[Items from a data source]
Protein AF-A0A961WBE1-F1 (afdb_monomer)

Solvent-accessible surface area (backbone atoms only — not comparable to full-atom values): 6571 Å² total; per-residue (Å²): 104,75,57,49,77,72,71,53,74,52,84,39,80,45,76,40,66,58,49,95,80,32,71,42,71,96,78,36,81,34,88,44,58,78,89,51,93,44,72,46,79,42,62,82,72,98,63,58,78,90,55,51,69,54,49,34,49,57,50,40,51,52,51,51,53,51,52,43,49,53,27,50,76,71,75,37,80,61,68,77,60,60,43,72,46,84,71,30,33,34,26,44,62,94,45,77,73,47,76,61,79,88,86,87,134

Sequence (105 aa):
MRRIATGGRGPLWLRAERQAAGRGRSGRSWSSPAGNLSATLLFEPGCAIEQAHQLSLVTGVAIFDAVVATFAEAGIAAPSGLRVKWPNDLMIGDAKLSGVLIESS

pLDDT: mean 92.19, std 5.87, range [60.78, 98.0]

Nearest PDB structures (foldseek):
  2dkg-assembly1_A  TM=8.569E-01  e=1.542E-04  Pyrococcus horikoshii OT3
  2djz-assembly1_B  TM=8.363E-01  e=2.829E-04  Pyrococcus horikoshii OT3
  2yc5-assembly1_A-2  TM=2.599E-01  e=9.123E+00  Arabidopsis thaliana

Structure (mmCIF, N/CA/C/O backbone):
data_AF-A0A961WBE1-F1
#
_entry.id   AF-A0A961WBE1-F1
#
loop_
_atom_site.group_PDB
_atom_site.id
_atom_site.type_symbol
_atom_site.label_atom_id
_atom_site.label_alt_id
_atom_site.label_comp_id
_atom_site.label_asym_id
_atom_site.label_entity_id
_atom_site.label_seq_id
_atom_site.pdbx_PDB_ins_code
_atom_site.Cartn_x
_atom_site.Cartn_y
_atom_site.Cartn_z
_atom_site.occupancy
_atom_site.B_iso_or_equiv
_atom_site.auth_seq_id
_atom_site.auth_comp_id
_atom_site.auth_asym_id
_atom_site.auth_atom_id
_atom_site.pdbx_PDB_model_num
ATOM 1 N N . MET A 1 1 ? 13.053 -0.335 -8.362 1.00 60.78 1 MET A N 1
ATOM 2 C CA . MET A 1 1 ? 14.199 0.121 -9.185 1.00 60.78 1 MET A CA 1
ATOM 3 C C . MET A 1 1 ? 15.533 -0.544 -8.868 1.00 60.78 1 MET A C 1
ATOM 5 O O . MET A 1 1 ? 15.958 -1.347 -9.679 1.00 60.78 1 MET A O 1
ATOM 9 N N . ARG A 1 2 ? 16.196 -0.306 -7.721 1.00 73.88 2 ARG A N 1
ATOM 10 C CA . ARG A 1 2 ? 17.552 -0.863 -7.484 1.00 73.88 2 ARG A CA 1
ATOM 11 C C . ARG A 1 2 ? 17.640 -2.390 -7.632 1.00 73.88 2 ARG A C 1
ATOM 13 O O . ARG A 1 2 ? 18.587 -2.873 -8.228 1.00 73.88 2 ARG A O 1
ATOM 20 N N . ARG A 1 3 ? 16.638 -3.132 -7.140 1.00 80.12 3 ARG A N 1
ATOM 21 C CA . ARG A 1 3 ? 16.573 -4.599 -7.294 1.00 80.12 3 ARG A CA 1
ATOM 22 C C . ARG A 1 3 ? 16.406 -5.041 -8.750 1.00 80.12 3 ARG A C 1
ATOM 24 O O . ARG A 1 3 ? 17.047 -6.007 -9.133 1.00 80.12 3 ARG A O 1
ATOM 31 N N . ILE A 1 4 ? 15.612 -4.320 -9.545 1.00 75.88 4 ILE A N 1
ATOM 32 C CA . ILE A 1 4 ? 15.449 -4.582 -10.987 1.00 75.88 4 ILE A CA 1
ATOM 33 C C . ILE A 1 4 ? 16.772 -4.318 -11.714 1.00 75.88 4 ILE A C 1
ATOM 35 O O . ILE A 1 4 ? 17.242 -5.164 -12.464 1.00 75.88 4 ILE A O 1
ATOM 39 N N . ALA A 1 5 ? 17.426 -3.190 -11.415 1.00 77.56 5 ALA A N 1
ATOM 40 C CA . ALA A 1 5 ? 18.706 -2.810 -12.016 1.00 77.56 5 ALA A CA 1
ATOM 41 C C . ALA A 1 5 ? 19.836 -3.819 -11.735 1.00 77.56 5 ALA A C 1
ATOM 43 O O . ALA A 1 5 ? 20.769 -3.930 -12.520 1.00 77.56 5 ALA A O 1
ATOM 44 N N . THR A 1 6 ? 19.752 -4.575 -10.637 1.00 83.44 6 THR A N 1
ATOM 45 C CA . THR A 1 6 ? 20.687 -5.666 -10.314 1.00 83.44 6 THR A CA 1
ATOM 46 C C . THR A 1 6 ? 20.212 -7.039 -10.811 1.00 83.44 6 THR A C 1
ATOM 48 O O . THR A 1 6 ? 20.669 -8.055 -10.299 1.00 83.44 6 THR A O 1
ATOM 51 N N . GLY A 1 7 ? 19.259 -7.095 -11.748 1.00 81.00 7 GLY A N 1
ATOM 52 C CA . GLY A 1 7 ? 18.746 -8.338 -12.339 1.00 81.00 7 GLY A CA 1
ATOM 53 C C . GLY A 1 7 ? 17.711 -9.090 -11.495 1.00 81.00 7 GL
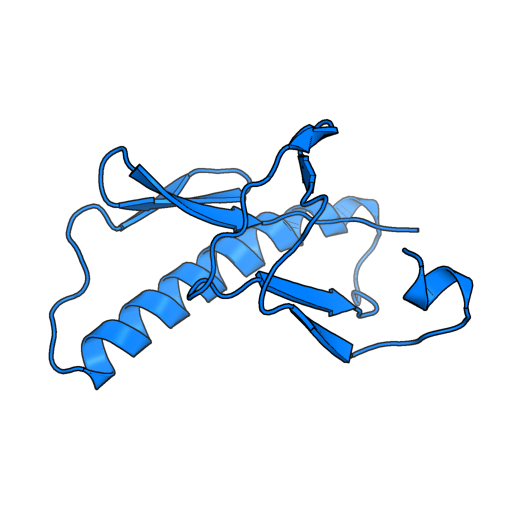Y A C 1
ATOM 54 O O . GLY A 1 7 ? 17.380 -10.233 -11.802 1.00 81.00 7 GLY A O 1
ATOM 55 N N . GLY A 1 8 ? 17.192 -8.479 -10.428 1.00 81.50 8 GLY A N 1
ATOM 56 C CA . GLY A 1 8 ? 16.153 -9.076 -9.596 1.00 81.50 8 GLY A CA 1
ATOM 57 C C . GLY A 1 8 ? 14.852 -9.261 -10.374 1.00 81.50 8
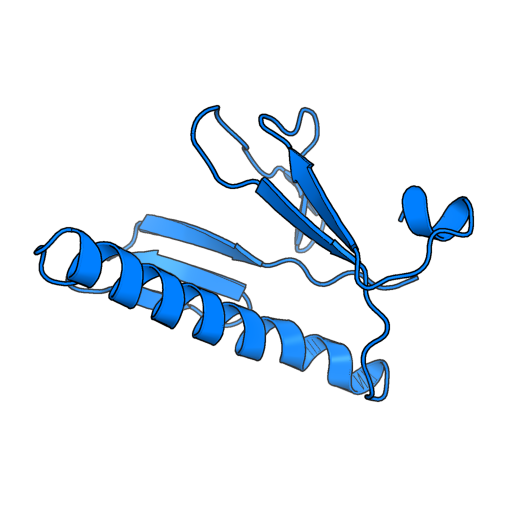 GLY A C 1
ATOM 58 O O . GLY A 1 8 ? 14.366 -8.324 -11.006 1.00 81.50 8 GLY A O 1
ATOM 59 N N . ARG A 1 9 ? 14.276 -10.462 -10.284 1.00 83.06 9 ARG A N 1
ATOM 60 C CA . ARG A 1 9 ? 12.980 -10.821 -10.872 1.00 83.06 9 ARG A CA 1
ATOM 61 C C . ARG A 1 9 ? 11.961 -11.102 -9.769 1.00 83.06 9 ARG A C 1
ATOM 63 O O . ARG A 1 9 ? 12.334 -11.524 -8.675 1.00 83.06 9 ARG A O 1
ATOM 70 N N . GLY A 1 10 ? 10.695 -10.805 -10.045 1.00 87.12 10 GLY A N 1
ATOM 71 C CA . GLY A 1 10 ? 9.576 -11.112 -9.153 1.00 87.12 10 GLY A CA 1
ATOM 72 C C . GLY A 1 10 ? 8.976 -12.509 -9.389 1.00 87.12 10 GLY A C 1
ATOM 73 O O . GLY A 1 10 ? 9.444 -13.215 -10.281 1.00 87.12 10 GLY A O 1
ATOM 74 N N . PRO A 1 11 ? 7.928 -12.895 -8.634 1.00 93.12 11 PRO A N 1
ATOM 75 C CA . PRO A 1 11 ? 7.290 -12.103 -7.583 1.00 93.12 11 PRO A CA 1
ATOM 76 C C . PRO A 1 11 ? 8.150 -12.044 -6.310 1.00 93.12 11 PRO A C 1
ATOM 78 O O . PRO A 1 11 ? 8.587 -13.067 -5.791 1.00 93.12 11 PRO A O 1
ATOM 81 N N . LEU A 1 12 ? 8.397 -10.838 -5.797 1.00 93.31 12 LEU A N 1
ATOM 82 C CA . LEU A 1 12 ? 9.200 -10.609 -4.595 1.00 93.31 12 LEU A CA 1
ATOM 83 C C . LEU A 1 12 ? 8.591 -9.497 -3.744 1.00 93.31 12 LEU A C 1
ATOM 85 O O . LEU A 1 12 ? 8.454 -8.362 -4.203 1.00 93.31 12 LEU A O 1
ATOM 89 N N . TRP A 1 13 ? 8.316 -9.807 -2.479 1.00 94.56 13 TRP A N 1
ATOM 90 C CA . TRP A 1 13 ? 7.956 -8.813 -1.476 1.00 94.56 13 TRP A CA 1
ATOM 91 C C . TRP A 1 13 ? 9.193 -8.279 -0.762 1.00 94.56 13 TRP A C 1
ATOM 93 O O . TRP A 1 13 ? 10.033 -9.026 -0.265 1.00 94.56 13 TRP A O 1
ATOM 103 N N . LEU A 1 14 ? 9.275 -6.958 -0.679 1.00 93.38 14 LEU A N 1
ATOM 104 C CA . LEU A 1 14 ? 10.257 -6.238 0.115 1.00 93.38 14 LEU A CA 1
ATOM 105 C C . LEU A 1 14 ? 9.503 -5.481 1.197 1.00 93.38 14 LEU A C 1
ATOM 107 O O . LEU A 1 14 ? 8.664 -4.645 0.874 1.00 93.38 14 LEU A O 1
ATOM 111 N N . ARG A 1 15 ? 9.811 -5.744 2.465 1.00 93.75 15 ARG A N 1
ATOM 112 C CA . ARG A 1 15 ? 9.294 -4.980 3.603 1.00 93.75 15 ARG A CA 1
ATOM 113 C C . ARG A 1 15 ? 10.421 -4.160 4.213 1.00 93.75 15 ARG A C 1
ATOM 115 O O . ARG A 1 15 ? 11.545 -4.641 4.331 1.00 93.75 15 ARG A O 1
ATOM 122 N N . ALA A 1 16 ? 10.106 -2.939 4.619 1.00 91.69 16 ALA A N 1
ATOM 123 C CA . ALA A 1 16 ? 10.981 -2.111 5.429 1.00 91.69 16 ALA A CA 1
ATOM 124 C C . ALA A 1 16 ? 10.263 -1.743 6.729 1.00 91.69 16 ALA A C 1
ATOM 126 O O . ALA A 1 16 ? 9.104 -1.341 6.703 1.00 91.69 16 ALA A O 1
ATOM 127 N N . GLU A 1 17 ? 10.961 -1.841 7.857 1.00 91.00 17 GLU A N 1
ATOM 128 C CA . GLU A 1 17 ? 10.458 -1.317 9.134 1.00 91.00 17 GLU A CA 1
ATOM 129 C C . GLU A 1 17 ? 10.425 0.216 9.139 1.00 91.00 17 GLU 
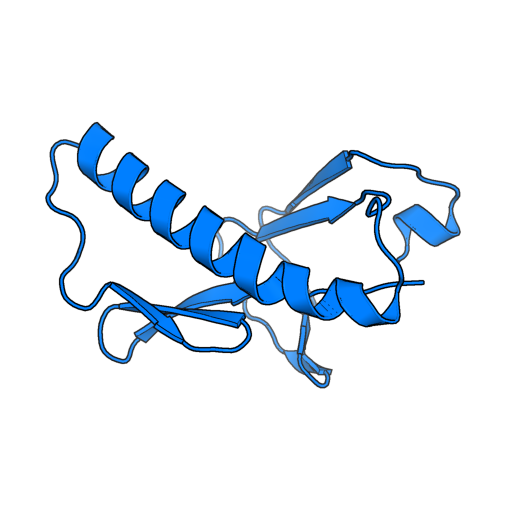A C 1
ATOM 131 O O . GLU A 1 17 ? 9.563 0.832 9.761 1.00 91.00 17 GLU A O 1
ATOM 136 N N . ARG A 1 18 ? 11.358 0.841 8.409 1.00 90.44 18 ARG A N 1
ATOM 137 C CA . ARG A 1 18 ? 11.443 2.289 8.219 1.00 90.44 18 ARG A CA 1
ATOM 138 C C . ARG A 1 18 ? 12.018 2.616 6.846 1.00 90.44 18 ARG A C 1
ATOM 140 O O . ARG A 1 18 ? 13.036 2.057 6.442 1.00 90.44 18 ARG A O 1
ATOM 147 N N . GLN A 1 19 ? 11.413 3.578 6.151 1.00 91.56 19 GLN A N 1
ATOM 148 C CA . GLN A 1 19 ? 11.977 4.170 4.936 1.00 91.56 19 GLN A CA 1
ATOM 149 C C . GLN A 1 19 ? 12.626 5.517 5.273 1.00 91.56 19 GLN A C 1
ATOM 151 O O . GLN A 1 19 ? 11.941 6.457 5.665 1.00 91.56 19 GLN A O 1
ATOM 156 N N . ALA A 1 20 ? 13.949 5.623 5.111 1.00 90.88 20 ALA A N 1
ATOM 157 C CA . ALA A 1 20 ? 14.679 6.872 5.365 1.00 90.88 20 ALA A CA 1
ATOM 158 C C . ALA A 1 20 ? 14.394 7.962 4.313 1.00 90.88 20 ALA A C 1
ATOM 160 O O . ALA A 1 20 ? 14.464 9.147 4.616 1.00 90.88 20 ALA A O 1
ATOM 161 N N . ALA A 1 21 ? 14.055 7.554 3.089 1.00 92.88 21 ALA A N 1
ATOM 162 C CA . ALA A 1 21 ? 13.735 8.433 1.967 1.00 92.88 21 ALA A CA 1
ATOM 163 C C . ALA A 1 21 ? 12.517 7.884 1.207 1.00 92.88 21 ALA A C 1
ATOM 165 O O . ALA A 1 21 ? 12.599 7.537 0.027 1.00 92.88 21 ALA A O 1
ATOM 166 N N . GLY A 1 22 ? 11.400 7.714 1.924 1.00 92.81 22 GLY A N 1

REQUIREMENT: Your reply should hold nothing but the lines above, from the one containing "ATOM 9 N N ." to the one containing "ATOM 55 N N", reproduced exactly minus the pictures.

RESULT OF THIS TASK:
ATOM 9 N N . ARG A 1 2 ? 16.196 -0.306 -7.721 1.00 73.88 2 ARG A N 1
ATOM 10 C CA . ARG A 1 2 ? 17.552 -0.863 -7.484 1.00 73.88 2 ARG A CA 1
ATOM 11 C C . ARG A 1 2 ? 17.640 -2.390 -7.632 1.00 73.88 2 ARG A C 1
ATOM 13 O O . ARG A 1 2 ? 18.587 -2.873 -8.228 1.00 73.88 2 ARG A O 1
ATOM 20 N N . ARG A 1 3 ? 16.638 -3.132 -7.140 1.00 80.12 3 ARG A N 1
ATOM 21 C CA . ARG A 1 3 ? 16.573 -4.599 -7.294 1.00 80.12 3 ARG A CA 1
ATOM 22 C C . ARG A 1 3 ? 16.406 -5.041 -8.750 1.00 80.12 3 ARG A C 1
ATOM 24 O O . ARG A 1 3 ? 17.047 -6.007 -9.133 1.00 80.12 3 ARG A O 1
ATOM 31 N N . ILE A 1 4 ? 15.612 -4.320 -9.545 1.00 75.88 4 ILE A N 1
ATOM 32 C CA . ILE A 1 4 ? 15.449 -4.582 -10.987 1.00 75.88 4 ILE A CA 1
ATOM 33 C C . ILE A 1 4 ? 16.772 -4.318 -11.714 1.00 75.88 4 ILE A C 1
ATOM 35 O O . ILE A 1 4 ? 17.242 -5.164 -12.464 1.00 75.88 4 ILE A O 1
ATOM 39 N N . ALA A 1 5 ? 17.426 -3.190 -11.415 1.00 77.56 5 ALA A N 1
ATOM 40 C CA . ALA A 1 5 ? 18.706 -2.810 -12.016 1.00 77.56 5 ALA A CA 1
ATOM 41 C C . ALA A 1 5 ? 19.836 -3.819 -11.735 1.00 77.56 5 ALA A C 1
ATOM 43 O O . ALA A 1 5 ? 20.769 -3.930 -12.520 1.00 77.56 5 ALA A O 1
ATOM 44 N N . THR A 1 6 ? 19.752 -4.575 -10.637 1.00 83.44 6 THR A N 1
ATOM 45 C CA . THR A 1 6 ? 20.687 -5.666 -10.314 1.00 83.44 6 THR A CA 1
ATOM 46 C C . THR A 1 6 ? 20.212 -7.039 -10.811 1.00 83.44 6 THR A C 1
ATOM 48 O O . THR A 1 6 ? 20.669 -8.055 -10.299 1.00 83.44 6 THR A O 1
ATOM 51 N N . GLY A 1 7 ? 19.259 -7.095 -11.748 1.00 81.00 7 GLY A N 1
ATOM 52 C CA . GLY A 1 7 ? 18.746 -8.338 -12.339 1.00 81.00 7 GLY A CA 1
ATOM 53 C C . GLY A 1 7 ? 17.711 -9.090 -11.495 1.00 81.00 7 GL
Y A C 1
ATOM 54 O O . GLY A 1 7 ? 17.380 -10.233 -11.802 1.00 81.00 7 GLY A O 1
ATOM 55 N N . GLY A 1 8 ? 17.192 -8.479 -10.428 1.00 81.50 8 GLY A N 1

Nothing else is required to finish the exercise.